FanClub au MIAM, Sète

AfficheJusqu’au 16 mars 2014, Pascal Saumade et Barnabé Mons nous offrent,  une fois encore, une exposition surprenante, étonnante, légèrement décalée, pleine de trouvailles dans laquelle se mêlent les œuvres d’artistes modestes, bruts ou contemporains et celles d’illustres inconnus. Il y flotte un tendre parfum de nostalgie, d’humour, mais aussi de révolte et de dérision qui donne à cette présentation un charme indéfinissable.

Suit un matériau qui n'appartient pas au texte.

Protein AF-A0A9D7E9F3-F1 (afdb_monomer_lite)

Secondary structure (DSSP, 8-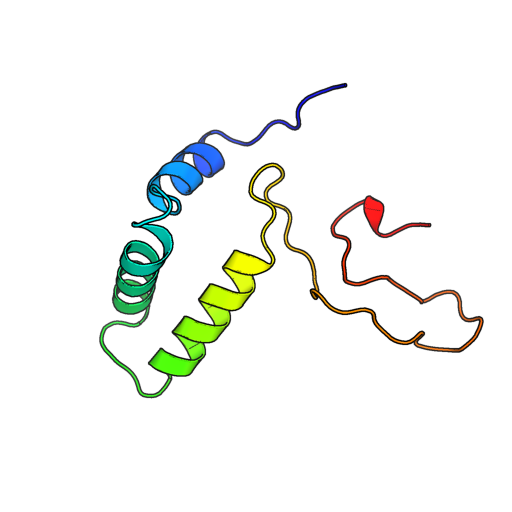state):
-PPP---HHHHHHHHHH--STTTTTHHHHHHHHHHHTS--TTHHHHHHHHHHHHHTB-TTT--B-S-SSPPPPSSTT-S----TT--GGGG--

Radius of gyration: 17.02 Å; chains: 1; bounding box: 43×26×45 Å

pLDDT: mean 71.47, std 13.07, range [35.5, 90.38]

Foldseek 3Di:
DDQPDDDVVLVVVCCQQDDPPVCNLVSLLVVLCVVVVHDDPCSVVSSVVVVVQVVQADSRNRFGFQDPDADDAPDDVDPPRFGSNDGDPVRDD

Sequence (93 aa):
MSAAYIPRAVQEWKRQVMPSPAGWHTGLLAQVDHALHDTGPYRAAVVRSVLTLKLLHDQDTGAIVAAPTTSLPEEIGGVRNWDYRFAGSAMLR

Structure (mmCIF, N/CA/C/O backbone):
data_AF-A0A9D7E9F3-F1
#
_entry.id   AF-A0A9D7E9F3-F1
#
loop_
_atom_site.group_PDB
_atom_site.id
_atom_site.type_symbol
_atom_site.label_atom_id
_atom_site.label_alt_id
_atom_site.label_comp_id
_atom_site.label_asym_id
_atom_site.label_entity_id
_atom_site.label_seq_id
_atom_site.pdbx_PDB_ins_code
_atom_site.Cartn_x
_atom_site.Cartn_y
_atom_site.Cartn_z
_atom_site.occupancy
_atom_site.B_iso_or_equiv
_atom_site.auth_seq_id
_atom_site.auth_comp_id
_atom_site.auth_asym_id
_atom_site.auth_atom_id
_atom_site.pdbx_PDB_model_num
ATOM 1 N N . MET A 1 1 ? -1.000 9.787 26.984 1.00 35.50 1 MET A N 1
ATOM 2 C CA . MET A 1 1 ? -1.071 9.516 25.531 1.00 35.50 1 MET A CA 1
ATOM 3 C C . MET A 1 1 ? 0.320 9.082 25.093 1.00 35.50 1 MET A C 1
ATOM 5 O O . MET A 1 1 ? 1.222 9.905 25.112 1.00 35.50 1 MET A O 1
ATOM 9 N N . SER A 1 2 ? 0.536 7.782 24.873 1.00 40.47 2 SER A N 1
ATOM 10 C CA . SER A 1 2 ? 1.846 7.230 24.494 1.00 40.47 2 SER A CA 1
ATOM 11 C C . SER A 1 2 ? 1.957 7.244 22.970 1.00 40.47 2 SER A C 1
ATOM 13 O O . SER A 1 2 ? 1.081 6.707 22.296 1.00 40.47 2 SER A O 1
ATOM 15 N N . ALA A 1 3 ? 2.980 7.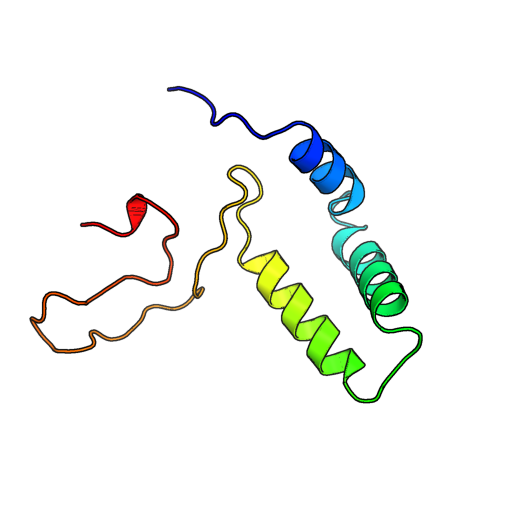908 22.434 1.00 48.34 3 ALA A N 1
ATOM 16 C CA . ALA A 1 3 ? 3.306 7.837 21.016 1.00 48.34 3 ALA A CA 1
ATOM 17 C C . ALA A 1 3 ? 3.717 6.395 20.684 1.00 48.34 3 ALA A C 1
ATOM 19 O O . ALA A 1 3 ? 4.598 5.840 21.343 1.00 48.34 3 ALA A O 1
ATOM 20 N N . ALA A 1 4 ? 3.059 5.782 19.700 1.00 55.84 4 ALA A N 1
ATOM 21 C CA . ALA A 1 4 ? 3.386 4.435 19.254 1.00 55.84 4 ALA A CA 1
ATOM 22 C C . ALA A 1 4 ? 4.870 4.366 18.852 1.00 55.84 4 ALA A C 1
ATOM 24 O O . ALA A 1 4 ? 5.364 5.198 18.091 1.00 55.84 4 ALA A O 1
ATOM 25 N N . TYR A 1 5 ? 5.597 3.391 19.398 1.00 72.06 5 TYR A N 1
ATOM 26 C CA . TYR A 1 5 ? 6.998 3.163 19.063 1.00 72.06 5 TYR A CA 1
ATOM 27 C C . TYR A 1 5 ? 7.102 2.703 17.604 1.00 72.06 5 TYR A C 1
ATOM 29 O O . TYR A 1 5 ? 6.738 1.577 17.275 1.00 72.06 5 TYR A O 1
ATOM 37 N N . ILE A 1 6 ? 7.611 3.575 16.733 1.00 65.31 6 ILE A N 1
ATOM 38 C CA . ILE A 1 6 ? 7.937 3.232 15.347 1.00 65.31 6 ILE A CA 1
ATOM 39 C C . ILE A 1 6 ? 9.385 2.724 15.316 1.00 65.31 6 ILE A C 1
ATOM 41 O O . ILE A 1 6 ? 10.295 3.499 15.640 1.00 65.31 6 ILE A O 1
ATOM 45 N N . PRO A 1 7 ? 9.638 1.467 14.906 1.00 76.44 7 PRO A N 1
ATOM 46 C CA . PRO A 1 7 ? 10.987 0.921 14.822 1.00 76.44 7 PRO A CA 1
ATOM 47 C C . PRO A 1 7 ? 11.905 1.789 13.955 1.00 76.44 7 PRO A C 1
ATOM 49 O O . PRO A 1 7 ? 11.500 2.295 12.907 1.00 76.44 7 PRO A O 1
ATOM 52 N N . ARG A 1 8 ? 13.178 1.928 14.345 1.00 71.69 8 ARG A N 1
ATOM 53 C CA . ARG A 1 8 ? 14.133 2.812 13.647 1.00 71.69 8 ARG A CA 1
ATOM 54 C C . ARG A 1 8 ? 14.304 2.459 12.161 1.00 71.69 8 ARG A C 1
ATOM 56 O O . ARG A 1 8 ? 14.496 3.351 11.345 1.00 71.69 8 ARG A O 1
ATOM 63 N N . ALA A 1 9 ? 14.175 1.177 11.817 1.00 67.38 9 ALA A N 1
ATOM 64 C CA . ALA A 1 9 ? 14.181 0.692 10.438 1.00 67.38 9 ALA A CA 1
ATOM 65 C C . ALA A 1 9 ? 12.999 1.238 9.616 1.00 67.38 9 ALA A C 1
ATOM 67 O O . ALA A 1 9 ? 13.184 1.615 8.466 1.00 67.38 9 ALA A O 1
ATOM 68 N N . VAL A 1 10 ? 11.812 1.359 10.221 1.00 64.06 10 VAL A N 1
ATOM 69 C CA . VAL A 1 10 ? 10.627 1.955 9.584 1.00 64.06 10 VAL A CA 1
ATOM 70 C C . VAL A 1 10 ? 10.805 3.463 9.430 1.00 64.06 10 VAL A C 1
ATOM 72 O O . VAL A 1 10 ? 10.429 4.012 8.403 1.00 64.06 10 VAL A O 1
ATOM 75 N N . GLN A 1 11 ? 11.440 4.143 10.391 1.00 66.88 11 GLN A N 1
ATOM 76 C CA . GLN A 1 11 ? 11.756 5.572 10.252 1.00 66.88 11 GLN A CA 1
ATOM 77 C C . GLN A 1 11 ? 12.808 5.855 9.168 1.00 66.88 11 GLN A C 1
ATOM 79 O O . GLN A 1 11 ? 12.716 6.853 8.454 1.00 66.88 11 GLN A O 1
ATOM 84 N N . GLU A 1 12 ? 13.818 4.993 9.043 1.00 68.62 12 GLU A N 1
ATOM 85 C CA . GLU A 1 12 ? 14.835 5.074 7.988 1.00 68.62 12 GLU A CA 1
ATOM 86 C C . GLU A 1 12 ? 14.219 4.787 6.614 1.00 68.62 12 GLU A C 1
ATOM 88 O O . GLU A 1 12 ? 14.376 5.579 5.688 1.00 68.62 12 GLU A O 1
ATOM 93 N N . TRP A 1 13 ? 13.413 3.727 6.513 1.00 60.16 13 TRP A N 1
ATOM 94 C CA . TRP A 1 13 ? 12.622 3.427 5.323 1.00 60.16 13 TRP A CA 1
ATOM 95 C C . TRP A 1 13 ? 11.684 4.584 4.961 1.00 60.16 13 TRP A C 1
ATOM 97 O O . TRP A 1 13 ? 11.654 5.003 3.809 1.00 60.16 13 TRP A O 1
ATOM 107 N N . LYS A 1 14 ? 11.000 5.192 5.942 1.00 59.09 14 LYS A N 1
ATOM 108 C CA . LYS A 1 14 ? 10.147 6.374 5.739 1.00 59.09 14 LYS A CA 1
ATOM 109 C C . LYS A 1 14 ? 10.949 7.531 5.140 1.00 59.09 14 LYS A C 1
ATOM 111 O O . LYS A 1 14 ? 10.481 8.141 4.187 1.00 59.09 14 LYS A O 1
ATOM 116 N N . ARG A 1 15 ? 12.177 7.791 5.606 1.00 63.38 15 ARG A N 1
ATOM 117 C CA . ARG A 1 15 ? 13.061 8.816 5.011 1.00 63.38 15 ARG A CA 1
ATOM 118 C C . ARG A 1 15 ? 13.490 8.497 3.578 1.00 63.38 15 ARG A C 1
ATOM 120 O O . ARG A 1 15 ? 13.623 9.415 2.776 1.00 63.38 15 ARG A O 1
ATOM 127 N N . GLN A 1 16 ? 13.698 7.226 3.255 1.00 60.16 16 GLN A N 1
ATOM 128 C CA . GLN A 1 16 ? 14.137 6.792 1.924 1.00 60.16 16 GLN A CA 1
ATOM 129 C C . GLN A 1 16 ? 12.978 6.699 0.917 1.00 60.16 16 GLN A C 1
ATOM 131 O O . GLN A 1 16 ? 13.165 6.935 -0.275 1.00 60.16 16 GLN A O 1
ATOM 136 N N . VAL A 1 17 ? 11.767 6.392 1.390 1.00 55.94 17 VAL A N 1
ATOM 137 C CA . VAL A 1 17 ? 10.566 6.178 0.564 1.00 55.94 17 VAL A CA 1
ATOM 138 C C . VAL A 1 17 ? 9.660 7.416 0.486 1.00 55.94 17 VAL A C 1
ATOM 140 O O . VAL A 1 17 ? 8.855 7.531 -0.449 1.00 55.94 17 VAL A O 1
ATOM 143 N N . MET A 1 18 ? 9.803 8.371 1.413 1.00 55.91 18 MET A N 1
ATOM 144 C CA . MET A 1 18 ? 9.033 9.622 1.465 1.00 55.91 18 MET A CA 1
ATOM 145 C C . MET A 1 18 ? 9.956 10.858 1.490 1.00 55.91 18 MET A C 1
ATOM 147 O O . MET A 1 18 ? 10.134 11.475 2.544 1.00 55.91 18 MET A O 1
ATOM 151 N N . PRO A 1 19 ? 10.536 11.274 0.345 1.00 56.84 19 PRO A N 1
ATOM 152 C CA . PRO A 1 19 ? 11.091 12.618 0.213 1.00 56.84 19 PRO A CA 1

Le propos de FanClub n’est pas d’offrir une quelconque analyse sur les attitudes ou les comportements qui ont émergé dans les années soixante, mais plus simplement de montrer la complexité et la diversité de pratiques individuelles et sociales qui font ont fait partie, même si on l’oublie souvent, de ce qu’il convenait de nommer contre-culture.

Dans ces temps où l’industrie des produits dérivés était encore balbutiante, les musiques rock et pop étaient porteuses de quêtes identitaires, d’expérimentations diverses, de la recherche de nouveaux modes de vie, de nouveaux modèles.

FanClub s’attache à montrer l’inventivité et la débrouillardise des fans qui ne se contentaient pas de collectionner disques, photos, autographes, badges, affiches… mais bricolaient, transformaient ou créaient fringues, pochettes de disques, posters, instruments de musique, fanzines, articles de presse ou magazines… L’exposition révèle aussi comment dès la fin des années soixante, des plasticiens ont accompagné et participé à ce mouvement.

Comme pour les expositions précédentes, l’équipe du MIAM a confié la scénographie à Isabelle Allégret et Mathilde Grospeaud.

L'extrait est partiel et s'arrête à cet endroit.